Extra motivation can kick addictions, lead to healthier behaviors

Apr 15, 2009 20:21 GMT  ·  By
Study determines that financial incentives work wonders when it comes to helping people alter habitual behaviors
   Study determines that financial incentives work wonders when it comes to helping people alter habitual behaviors

Smoking, not getting enough exercise, excessive consumption of alcohol, taking drugs, overeating and many other habitual behaviors that have disastrous consequences in the long run can be successfully altered and corrected with the help of financial incentives. A new study, published on BMJ, comes to show that short-term motivation can help people kick addictions and, thus, induce healthier behaviors.

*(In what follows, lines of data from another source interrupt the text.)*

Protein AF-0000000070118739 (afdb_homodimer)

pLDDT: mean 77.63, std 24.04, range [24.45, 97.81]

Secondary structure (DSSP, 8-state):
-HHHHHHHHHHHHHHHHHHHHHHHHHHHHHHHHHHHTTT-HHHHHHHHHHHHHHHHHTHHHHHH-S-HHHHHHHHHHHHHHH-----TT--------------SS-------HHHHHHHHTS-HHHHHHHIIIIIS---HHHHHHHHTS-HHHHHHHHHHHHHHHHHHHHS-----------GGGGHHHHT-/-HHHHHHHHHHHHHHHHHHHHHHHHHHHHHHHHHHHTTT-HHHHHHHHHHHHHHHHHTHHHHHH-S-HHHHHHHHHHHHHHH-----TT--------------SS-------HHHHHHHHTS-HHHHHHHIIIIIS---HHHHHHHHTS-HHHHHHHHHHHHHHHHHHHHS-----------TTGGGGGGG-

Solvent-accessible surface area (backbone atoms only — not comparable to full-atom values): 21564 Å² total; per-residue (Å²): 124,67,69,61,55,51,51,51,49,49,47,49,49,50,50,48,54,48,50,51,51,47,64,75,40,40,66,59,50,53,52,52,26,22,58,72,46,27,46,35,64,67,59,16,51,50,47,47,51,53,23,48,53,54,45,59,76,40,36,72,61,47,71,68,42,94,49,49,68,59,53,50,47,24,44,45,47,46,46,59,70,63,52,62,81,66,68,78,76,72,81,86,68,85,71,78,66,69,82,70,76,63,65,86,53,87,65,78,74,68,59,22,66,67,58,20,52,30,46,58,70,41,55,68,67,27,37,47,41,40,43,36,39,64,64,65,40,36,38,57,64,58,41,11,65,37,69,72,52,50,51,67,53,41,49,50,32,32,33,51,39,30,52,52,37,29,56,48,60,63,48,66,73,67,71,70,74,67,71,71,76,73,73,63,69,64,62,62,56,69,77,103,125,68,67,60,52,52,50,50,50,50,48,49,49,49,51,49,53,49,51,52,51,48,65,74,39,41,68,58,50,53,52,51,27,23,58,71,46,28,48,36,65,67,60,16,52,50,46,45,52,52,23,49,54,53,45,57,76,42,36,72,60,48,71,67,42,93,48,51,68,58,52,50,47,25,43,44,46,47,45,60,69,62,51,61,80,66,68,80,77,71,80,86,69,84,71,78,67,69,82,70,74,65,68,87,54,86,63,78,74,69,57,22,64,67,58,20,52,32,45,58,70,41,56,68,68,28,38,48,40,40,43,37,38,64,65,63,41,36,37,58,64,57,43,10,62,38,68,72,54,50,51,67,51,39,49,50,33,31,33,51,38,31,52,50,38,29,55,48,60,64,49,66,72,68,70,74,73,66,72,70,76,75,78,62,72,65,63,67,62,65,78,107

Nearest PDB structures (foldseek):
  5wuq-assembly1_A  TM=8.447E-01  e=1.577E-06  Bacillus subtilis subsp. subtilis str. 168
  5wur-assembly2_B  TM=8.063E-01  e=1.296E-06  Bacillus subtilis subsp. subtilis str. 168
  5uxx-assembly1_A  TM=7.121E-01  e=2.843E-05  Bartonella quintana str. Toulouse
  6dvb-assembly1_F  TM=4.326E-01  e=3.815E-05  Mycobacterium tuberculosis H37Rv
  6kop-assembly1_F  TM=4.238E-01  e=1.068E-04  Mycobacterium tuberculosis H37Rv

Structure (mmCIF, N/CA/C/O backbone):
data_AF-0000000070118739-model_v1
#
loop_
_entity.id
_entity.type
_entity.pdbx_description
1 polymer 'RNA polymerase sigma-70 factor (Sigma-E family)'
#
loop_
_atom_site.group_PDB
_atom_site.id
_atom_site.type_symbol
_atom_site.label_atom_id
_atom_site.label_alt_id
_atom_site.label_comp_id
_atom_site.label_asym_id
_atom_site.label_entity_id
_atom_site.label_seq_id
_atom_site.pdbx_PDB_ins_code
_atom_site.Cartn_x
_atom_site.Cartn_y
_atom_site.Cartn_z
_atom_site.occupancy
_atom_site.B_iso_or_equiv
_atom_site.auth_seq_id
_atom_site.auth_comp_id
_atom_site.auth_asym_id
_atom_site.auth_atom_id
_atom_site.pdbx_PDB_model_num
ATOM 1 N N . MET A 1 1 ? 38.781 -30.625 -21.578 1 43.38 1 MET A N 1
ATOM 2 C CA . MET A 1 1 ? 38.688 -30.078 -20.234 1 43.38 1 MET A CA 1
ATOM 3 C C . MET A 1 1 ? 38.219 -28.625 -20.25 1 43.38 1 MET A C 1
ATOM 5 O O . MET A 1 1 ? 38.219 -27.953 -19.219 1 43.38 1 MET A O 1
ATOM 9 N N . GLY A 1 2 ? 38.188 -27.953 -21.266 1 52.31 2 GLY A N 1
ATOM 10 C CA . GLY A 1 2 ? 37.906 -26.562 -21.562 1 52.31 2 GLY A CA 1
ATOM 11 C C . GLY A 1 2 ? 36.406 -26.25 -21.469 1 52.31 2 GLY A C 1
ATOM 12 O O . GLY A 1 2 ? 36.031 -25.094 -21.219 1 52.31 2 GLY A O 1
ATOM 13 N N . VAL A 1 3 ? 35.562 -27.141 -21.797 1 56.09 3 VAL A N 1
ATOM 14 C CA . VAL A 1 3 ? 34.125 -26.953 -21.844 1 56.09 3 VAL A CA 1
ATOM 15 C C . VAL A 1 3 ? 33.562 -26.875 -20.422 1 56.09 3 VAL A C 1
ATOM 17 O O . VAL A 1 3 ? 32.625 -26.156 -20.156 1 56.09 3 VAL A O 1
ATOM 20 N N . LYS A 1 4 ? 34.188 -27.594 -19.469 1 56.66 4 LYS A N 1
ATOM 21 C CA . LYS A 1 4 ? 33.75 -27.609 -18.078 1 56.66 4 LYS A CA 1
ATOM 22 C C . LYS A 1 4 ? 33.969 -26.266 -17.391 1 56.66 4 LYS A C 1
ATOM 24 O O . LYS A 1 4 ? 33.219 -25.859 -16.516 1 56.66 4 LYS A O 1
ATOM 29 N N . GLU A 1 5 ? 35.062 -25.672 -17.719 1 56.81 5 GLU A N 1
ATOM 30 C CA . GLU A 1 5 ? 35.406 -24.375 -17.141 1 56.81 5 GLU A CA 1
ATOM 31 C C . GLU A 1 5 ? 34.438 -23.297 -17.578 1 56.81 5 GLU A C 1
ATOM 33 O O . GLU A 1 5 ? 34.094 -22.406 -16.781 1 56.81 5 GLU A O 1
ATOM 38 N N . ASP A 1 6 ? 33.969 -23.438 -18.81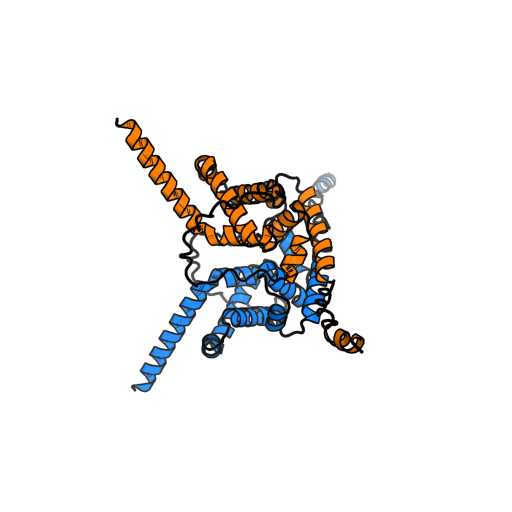2 1 59.59 6 ASP A N 1
ATOM 39 C CA . ASP A 1 6 ? 33.031 -22.484 -19.391 1 59.59 6 ASP A CA 1
ATOM 40 C C . ASP A 1 6 ? 31.672 -22.562 -18.688 1 59.59 6 ASP A C 1
ATOM 42 O O . ASP A 1 6 ? 31.047 -21.531 -18.422 1 59.59 6 ASP A O 1
ATOM 46 N N . SER A 1 7 ? 31.375 -23.781 -18.344 1 65.94 7 SER A N 1
ATOM 47 C CA . SER A 1 7 ? 30.094 -24 -17.672 1 65.94 7 SER A CA 1
ATOM 48 C C . SER A 1 7 ? 30.125 -23.422 -16.25 1 65.94 7 SER A C 1
ATOM 50 O O . SER A 1 7 ? 29.156 -22.812 -15.805 1 65.94 7 SER A O 1
ATOM 52 N N . SER A 1 8 ? 31.344 -23.578 -15.633 1 69.75 8 SER A N 1
ATOM 53 C CA . SER A 1 8 ? 31.5 -23.062 -14.273 1 69.75 8 SER A CA 1
ATOM 54 C C . SER A 1 8 ? 31.453 -21.547 -14.258 1 69.75 8 SER A C 1
ATOM 56 O O . SER A 1 8 ? 30.844 -20.938 -13.367 1 69.75 8 SER A O 1
ATOM 58 N N . SER A 1 9 ? 32.125 -21 -15.281 1 73.38 9 SER A N 1
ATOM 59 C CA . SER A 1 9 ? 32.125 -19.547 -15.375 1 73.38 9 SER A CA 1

Discentives (such as tobacco and alcohol taxes) are known to alter consumer behavior in the sense that having to pay a higher price for a certain product often “talks” people out of buying it. However, the way financial incentives (in the form of food vouchers, gym subscriptions and prizes in cash) actually work has never been precisely established, which is the purpose of the latest study.

According to the aforementioned online medical publication, Theresa M Marteau, professor of health psychology, Richard E Ashcroft, professor of bioethics, and Adam Oliver, RCUK senior academic fellow in health economics and policy have determined that, “Personal financial incentives are increasingly being used to motivate patients and general populations to change their behavior, most often as part of schemes aimed at reducing rates of obesity, smoking, and other addictive behaviors.”

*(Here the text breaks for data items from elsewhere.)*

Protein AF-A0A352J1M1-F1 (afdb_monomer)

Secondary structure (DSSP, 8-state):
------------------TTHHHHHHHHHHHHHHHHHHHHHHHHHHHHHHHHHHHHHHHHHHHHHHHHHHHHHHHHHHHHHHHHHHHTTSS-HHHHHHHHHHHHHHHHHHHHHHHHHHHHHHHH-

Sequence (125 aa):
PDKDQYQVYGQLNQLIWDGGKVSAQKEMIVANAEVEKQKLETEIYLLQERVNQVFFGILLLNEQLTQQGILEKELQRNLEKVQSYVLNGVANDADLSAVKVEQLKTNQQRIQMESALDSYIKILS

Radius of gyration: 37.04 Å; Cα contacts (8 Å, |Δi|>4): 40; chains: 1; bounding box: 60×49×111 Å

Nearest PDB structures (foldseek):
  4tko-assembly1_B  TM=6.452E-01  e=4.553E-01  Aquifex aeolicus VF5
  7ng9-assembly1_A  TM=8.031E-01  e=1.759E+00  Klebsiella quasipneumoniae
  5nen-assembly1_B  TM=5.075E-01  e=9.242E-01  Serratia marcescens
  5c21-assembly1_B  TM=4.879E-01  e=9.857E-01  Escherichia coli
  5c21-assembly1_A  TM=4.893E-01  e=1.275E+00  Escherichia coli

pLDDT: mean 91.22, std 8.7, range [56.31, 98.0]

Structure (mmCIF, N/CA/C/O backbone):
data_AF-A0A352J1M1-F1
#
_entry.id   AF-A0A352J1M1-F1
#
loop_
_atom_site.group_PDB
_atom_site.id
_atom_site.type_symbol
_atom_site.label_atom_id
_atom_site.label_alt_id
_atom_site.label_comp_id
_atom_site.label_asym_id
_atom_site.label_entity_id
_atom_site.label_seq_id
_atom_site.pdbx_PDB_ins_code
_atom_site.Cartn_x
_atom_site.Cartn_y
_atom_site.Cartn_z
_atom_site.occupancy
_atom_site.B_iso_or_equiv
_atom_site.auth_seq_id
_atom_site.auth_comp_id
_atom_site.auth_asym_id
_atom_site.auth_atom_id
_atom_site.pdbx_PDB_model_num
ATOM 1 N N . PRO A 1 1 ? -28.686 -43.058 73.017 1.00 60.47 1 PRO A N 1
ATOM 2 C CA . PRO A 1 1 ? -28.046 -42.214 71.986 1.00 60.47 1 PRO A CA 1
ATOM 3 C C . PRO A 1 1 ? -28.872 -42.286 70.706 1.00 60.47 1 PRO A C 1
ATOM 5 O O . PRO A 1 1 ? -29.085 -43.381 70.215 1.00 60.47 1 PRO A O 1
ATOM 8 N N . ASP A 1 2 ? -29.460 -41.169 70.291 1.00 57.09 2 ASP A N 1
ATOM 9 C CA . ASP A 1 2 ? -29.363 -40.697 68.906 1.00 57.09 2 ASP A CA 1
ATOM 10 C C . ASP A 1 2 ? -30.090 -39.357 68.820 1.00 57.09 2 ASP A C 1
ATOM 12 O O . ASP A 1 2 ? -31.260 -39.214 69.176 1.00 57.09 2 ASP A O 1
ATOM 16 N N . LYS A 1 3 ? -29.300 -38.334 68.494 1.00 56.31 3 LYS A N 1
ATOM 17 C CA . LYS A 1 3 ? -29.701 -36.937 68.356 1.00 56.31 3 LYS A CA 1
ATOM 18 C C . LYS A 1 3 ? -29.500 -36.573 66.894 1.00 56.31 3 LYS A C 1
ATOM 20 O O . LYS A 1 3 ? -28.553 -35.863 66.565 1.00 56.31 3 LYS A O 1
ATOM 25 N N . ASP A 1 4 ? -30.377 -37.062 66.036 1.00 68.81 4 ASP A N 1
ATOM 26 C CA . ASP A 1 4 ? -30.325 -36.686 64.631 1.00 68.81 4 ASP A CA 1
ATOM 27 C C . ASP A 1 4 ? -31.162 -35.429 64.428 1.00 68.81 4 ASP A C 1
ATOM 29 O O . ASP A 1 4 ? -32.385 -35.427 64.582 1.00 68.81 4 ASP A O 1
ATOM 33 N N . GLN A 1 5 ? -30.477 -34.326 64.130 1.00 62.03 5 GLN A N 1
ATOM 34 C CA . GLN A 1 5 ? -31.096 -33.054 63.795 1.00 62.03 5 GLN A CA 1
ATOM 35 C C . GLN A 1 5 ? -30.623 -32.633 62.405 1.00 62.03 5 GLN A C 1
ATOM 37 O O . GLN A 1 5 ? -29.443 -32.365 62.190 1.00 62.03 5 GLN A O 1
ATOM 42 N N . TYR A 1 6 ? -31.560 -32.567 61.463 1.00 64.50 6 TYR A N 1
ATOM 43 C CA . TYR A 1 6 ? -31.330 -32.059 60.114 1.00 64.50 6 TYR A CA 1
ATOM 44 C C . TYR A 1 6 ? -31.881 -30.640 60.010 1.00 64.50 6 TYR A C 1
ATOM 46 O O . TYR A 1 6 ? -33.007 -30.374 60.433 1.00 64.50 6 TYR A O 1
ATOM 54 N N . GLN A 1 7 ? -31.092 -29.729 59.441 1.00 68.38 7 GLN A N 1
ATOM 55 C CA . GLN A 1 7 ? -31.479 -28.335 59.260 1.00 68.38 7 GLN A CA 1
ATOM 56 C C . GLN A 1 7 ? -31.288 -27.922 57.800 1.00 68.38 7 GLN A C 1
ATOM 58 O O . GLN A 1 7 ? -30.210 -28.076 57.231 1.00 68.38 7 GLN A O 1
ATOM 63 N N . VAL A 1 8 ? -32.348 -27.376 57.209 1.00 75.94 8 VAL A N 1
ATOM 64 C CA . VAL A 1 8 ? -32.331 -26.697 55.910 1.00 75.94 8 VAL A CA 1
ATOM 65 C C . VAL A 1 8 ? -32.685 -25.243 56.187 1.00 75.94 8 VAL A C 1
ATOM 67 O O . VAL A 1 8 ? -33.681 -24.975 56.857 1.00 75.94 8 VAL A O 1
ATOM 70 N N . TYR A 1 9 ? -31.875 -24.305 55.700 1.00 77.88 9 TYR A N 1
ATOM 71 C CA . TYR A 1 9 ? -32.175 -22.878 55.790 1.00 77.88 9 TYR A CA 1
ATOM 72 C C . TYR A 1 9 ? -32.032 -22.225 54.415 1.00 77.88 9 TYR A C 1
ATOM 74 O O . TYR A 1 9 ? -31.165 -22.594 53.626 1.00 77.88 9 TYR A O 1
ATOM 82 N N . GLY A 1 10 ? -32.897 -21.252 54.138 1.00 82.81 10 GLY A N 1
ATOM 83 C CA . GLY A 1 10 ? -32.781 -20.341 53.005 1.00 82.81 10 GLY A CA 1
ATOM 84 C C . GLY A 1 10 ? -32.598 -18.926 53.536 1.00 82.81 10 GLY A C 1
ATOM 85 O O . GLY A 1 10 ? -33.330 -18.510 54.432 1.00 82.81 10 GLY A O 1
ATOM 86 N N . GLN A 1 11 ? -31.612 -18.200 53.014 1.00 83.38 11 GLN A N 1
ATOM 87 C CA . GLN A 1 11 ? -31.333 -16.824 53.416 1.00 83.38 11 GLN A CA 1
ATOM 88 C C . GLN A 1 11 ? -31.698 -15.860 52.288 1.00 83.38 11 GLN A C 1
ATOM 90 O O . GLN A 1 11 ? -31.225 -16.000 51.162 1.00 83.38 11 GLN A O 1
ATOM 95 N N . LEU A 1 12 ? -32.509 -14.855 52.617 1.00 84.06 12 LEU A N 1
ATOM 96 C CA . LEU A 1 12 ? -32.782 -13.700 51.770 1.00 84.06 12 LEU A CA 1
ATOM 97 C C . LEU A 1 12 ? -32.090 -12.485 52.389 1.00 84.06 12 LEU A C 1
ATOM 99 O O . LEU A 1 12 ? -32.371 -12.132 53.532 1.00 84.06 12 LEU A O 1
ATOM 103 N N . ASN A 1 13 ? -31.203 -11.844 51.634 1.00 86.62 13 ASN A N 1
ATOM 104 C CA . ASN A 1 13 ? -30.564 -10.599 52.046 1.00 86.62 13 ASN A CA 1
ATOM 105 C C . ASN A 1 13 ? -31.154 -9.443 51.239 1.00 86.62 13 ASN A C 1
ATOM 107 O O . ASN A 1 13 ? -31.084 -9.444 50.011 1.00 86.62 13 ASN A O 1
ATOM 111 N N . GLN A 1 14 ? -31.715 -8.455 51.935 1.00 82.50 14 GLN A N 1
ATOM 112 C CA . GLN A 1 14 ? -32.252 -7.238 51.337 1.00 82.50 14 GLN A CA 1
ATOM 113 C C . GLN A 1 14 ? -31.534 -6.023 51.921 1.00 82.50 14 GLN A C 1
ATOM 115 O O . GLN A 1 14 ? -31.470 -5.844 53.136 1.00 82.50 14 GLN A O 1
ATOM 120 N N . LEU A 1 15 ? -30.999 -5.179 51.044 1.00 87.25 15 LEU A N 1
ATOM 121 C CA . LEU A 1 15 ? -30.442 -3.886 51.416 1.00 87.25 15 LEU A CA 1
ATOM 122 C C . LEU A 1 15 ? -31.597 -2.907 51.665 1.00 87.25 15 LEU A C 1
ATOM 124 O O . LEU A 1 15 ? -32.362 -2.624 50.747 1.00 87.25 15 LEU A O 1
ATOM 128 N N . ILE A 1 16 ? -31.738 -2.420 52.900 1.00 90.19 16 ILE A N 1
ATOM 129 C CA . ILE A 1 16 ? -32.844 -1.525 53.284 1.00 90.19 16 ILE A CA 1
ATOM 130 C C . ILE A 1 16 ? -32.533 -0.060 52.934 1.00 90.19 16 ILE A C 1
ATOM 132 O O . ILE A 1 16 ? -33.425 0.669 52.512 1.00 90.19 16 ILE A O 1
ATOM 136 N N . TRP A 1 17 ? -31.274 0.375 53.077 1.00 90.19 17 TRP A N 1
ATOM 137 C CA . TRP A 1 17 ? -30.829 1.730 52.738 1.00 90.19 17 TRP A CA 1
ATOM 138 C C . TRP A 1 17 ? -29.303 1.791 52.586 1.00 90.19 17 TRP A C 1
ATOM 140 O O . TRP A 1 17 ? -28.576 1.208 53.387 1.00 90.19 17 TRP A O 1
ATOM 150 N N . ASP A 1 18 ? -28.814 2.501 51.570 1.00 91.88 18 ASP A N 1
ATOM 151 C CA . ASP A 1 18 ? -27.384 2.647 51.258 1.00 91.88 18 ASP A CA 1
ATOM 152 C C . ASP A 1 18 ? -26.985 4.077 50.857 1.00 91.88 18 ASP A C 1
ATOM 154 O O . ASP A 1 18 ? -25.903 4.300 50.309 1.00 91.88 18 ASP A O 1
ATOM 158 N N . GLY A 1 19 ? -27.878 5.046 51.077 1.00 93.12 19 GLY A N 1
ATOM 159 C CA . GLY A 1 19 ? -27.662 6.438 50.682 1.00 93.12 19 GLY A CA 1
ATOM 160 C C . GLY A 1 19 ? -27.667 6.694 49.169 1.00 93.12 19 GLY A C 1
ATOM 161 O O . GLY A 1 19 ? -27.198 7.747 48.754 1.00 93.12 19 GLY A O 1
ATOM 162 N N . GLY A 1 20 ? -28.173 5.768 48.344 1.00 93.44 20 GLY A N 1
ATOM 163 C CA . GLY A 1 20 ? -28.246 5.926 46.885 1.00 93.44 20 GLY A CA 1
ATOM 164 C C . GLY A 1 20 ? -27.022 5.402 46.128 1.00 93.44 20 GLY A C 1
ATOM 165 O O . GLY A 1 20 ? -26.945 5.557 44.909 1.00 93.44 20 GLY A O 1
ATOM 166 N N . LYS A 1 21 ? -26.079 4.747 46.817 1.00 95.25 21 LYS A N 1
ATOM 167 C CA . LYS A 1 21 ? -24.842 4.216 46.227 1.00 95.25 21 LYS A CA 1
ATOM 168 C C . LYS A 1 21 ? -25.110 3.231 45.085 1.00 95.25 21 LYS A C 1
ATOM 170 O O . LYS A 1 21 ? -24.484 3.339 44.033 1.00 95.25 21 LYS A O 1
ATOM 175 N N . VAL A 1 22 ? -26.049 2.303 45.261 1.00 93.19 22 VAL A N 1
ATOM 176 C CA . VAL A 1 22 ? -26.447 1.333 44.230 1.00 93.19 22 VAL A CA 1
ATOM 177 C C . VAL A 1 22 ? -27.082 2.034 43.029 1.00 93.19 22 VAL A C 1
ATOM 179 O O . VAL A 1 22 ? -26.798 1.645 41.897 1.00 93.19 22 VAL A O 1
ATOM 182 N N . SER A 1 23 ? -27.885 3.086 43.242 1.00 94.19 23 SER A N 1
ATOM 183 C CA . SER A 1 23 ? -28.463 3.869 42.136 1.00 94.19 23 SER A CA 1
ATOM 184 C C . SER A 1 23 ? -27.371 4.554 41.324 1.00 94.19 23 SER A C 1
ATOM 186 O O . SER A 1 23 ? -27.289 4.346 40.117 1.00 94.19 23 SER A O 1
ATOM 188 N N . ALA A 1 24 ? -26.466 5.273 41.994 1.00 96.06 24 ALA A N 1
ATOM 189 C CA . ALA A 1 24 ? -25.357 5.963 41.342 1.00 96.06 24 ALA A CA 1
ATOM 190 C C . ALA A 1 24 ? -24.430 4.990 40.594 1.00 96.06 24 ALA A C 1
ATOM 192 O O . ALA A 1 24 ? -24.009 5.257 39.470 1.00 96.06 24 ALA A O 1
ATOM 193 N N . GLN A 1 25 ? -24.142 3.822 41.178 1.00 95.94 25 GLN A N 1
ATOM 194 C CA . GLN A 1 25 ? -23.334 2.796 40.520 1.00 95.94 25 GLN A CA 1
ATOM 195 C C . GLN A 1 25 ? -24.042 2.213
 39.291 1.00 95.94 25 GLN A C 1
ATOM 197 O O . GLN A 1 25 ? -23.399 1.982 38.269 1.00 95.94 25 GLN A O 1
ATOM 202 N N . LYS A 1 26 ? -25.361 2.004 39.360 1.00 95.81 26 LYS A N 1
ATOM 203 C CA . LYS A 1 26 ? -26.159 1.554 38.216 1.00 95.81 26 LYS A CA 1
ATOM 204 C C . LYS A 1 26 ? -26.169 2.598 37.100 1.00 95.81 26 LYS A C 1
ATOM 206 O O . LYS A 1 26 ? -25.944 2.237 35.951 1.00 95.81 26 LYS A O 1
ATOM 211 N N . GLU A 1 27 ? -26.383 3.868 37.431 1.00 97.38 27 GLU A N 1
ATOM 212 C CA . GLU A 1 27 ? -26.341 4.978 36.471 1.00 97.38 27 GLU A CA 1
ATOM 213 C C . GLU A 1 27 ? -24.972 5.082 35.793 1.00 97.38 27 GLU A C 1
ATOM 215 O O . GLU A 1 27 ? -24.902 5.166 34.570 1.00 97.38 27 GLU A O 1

Moreover, these incentives work in the short term, that is, they help one change a behavioral pattern with positive health implications in the long run. Rewarding someone for quitting smoking or giving up junk food and taking up exercise seems to be the ideal way to push them into the right direction, on the path to a healthier and ultimately happier life – if it weren’t for the moral and unintended implications of such “rewards.”

As the authors point out, financial incentives come with downsides because they affect (intrinsic) motivation, personal choice, as well as alter the doctor-patient relationship. Whether these incentives can’t also be considered bribery is also an issue that is still up for debate, as is what happens with one’s will and determination when they stop coming.

“Even when incentives change behavior, their use in health contexts has attracted criticism. Some of the most vociferous criticism by professionals has focused on the offer of payment to patients for adherence to antipsychotic drugs, with healthcare professionals viewing such schemes as undermining of patients’ autonomy and personal responsibility, as well as damaging the trust inherent in the doctor-patient relationship. Similar views are evident in public attitudes towards the use of incentives in other healthcare contexts. Their use has often been construed as a form of bribery and coercion.” BMJ writes, citing the authors.

Nevertheless, as we also pointed out in the past, extrinsic motivation can come from all places. For instance, instead of receiving money, people can offer to pay certain amounts (to charitable organizations mostly) in case they fail to kick a habit or change something about their current lifestyle, with countless websites of the type being set up to motivate people into making a difference.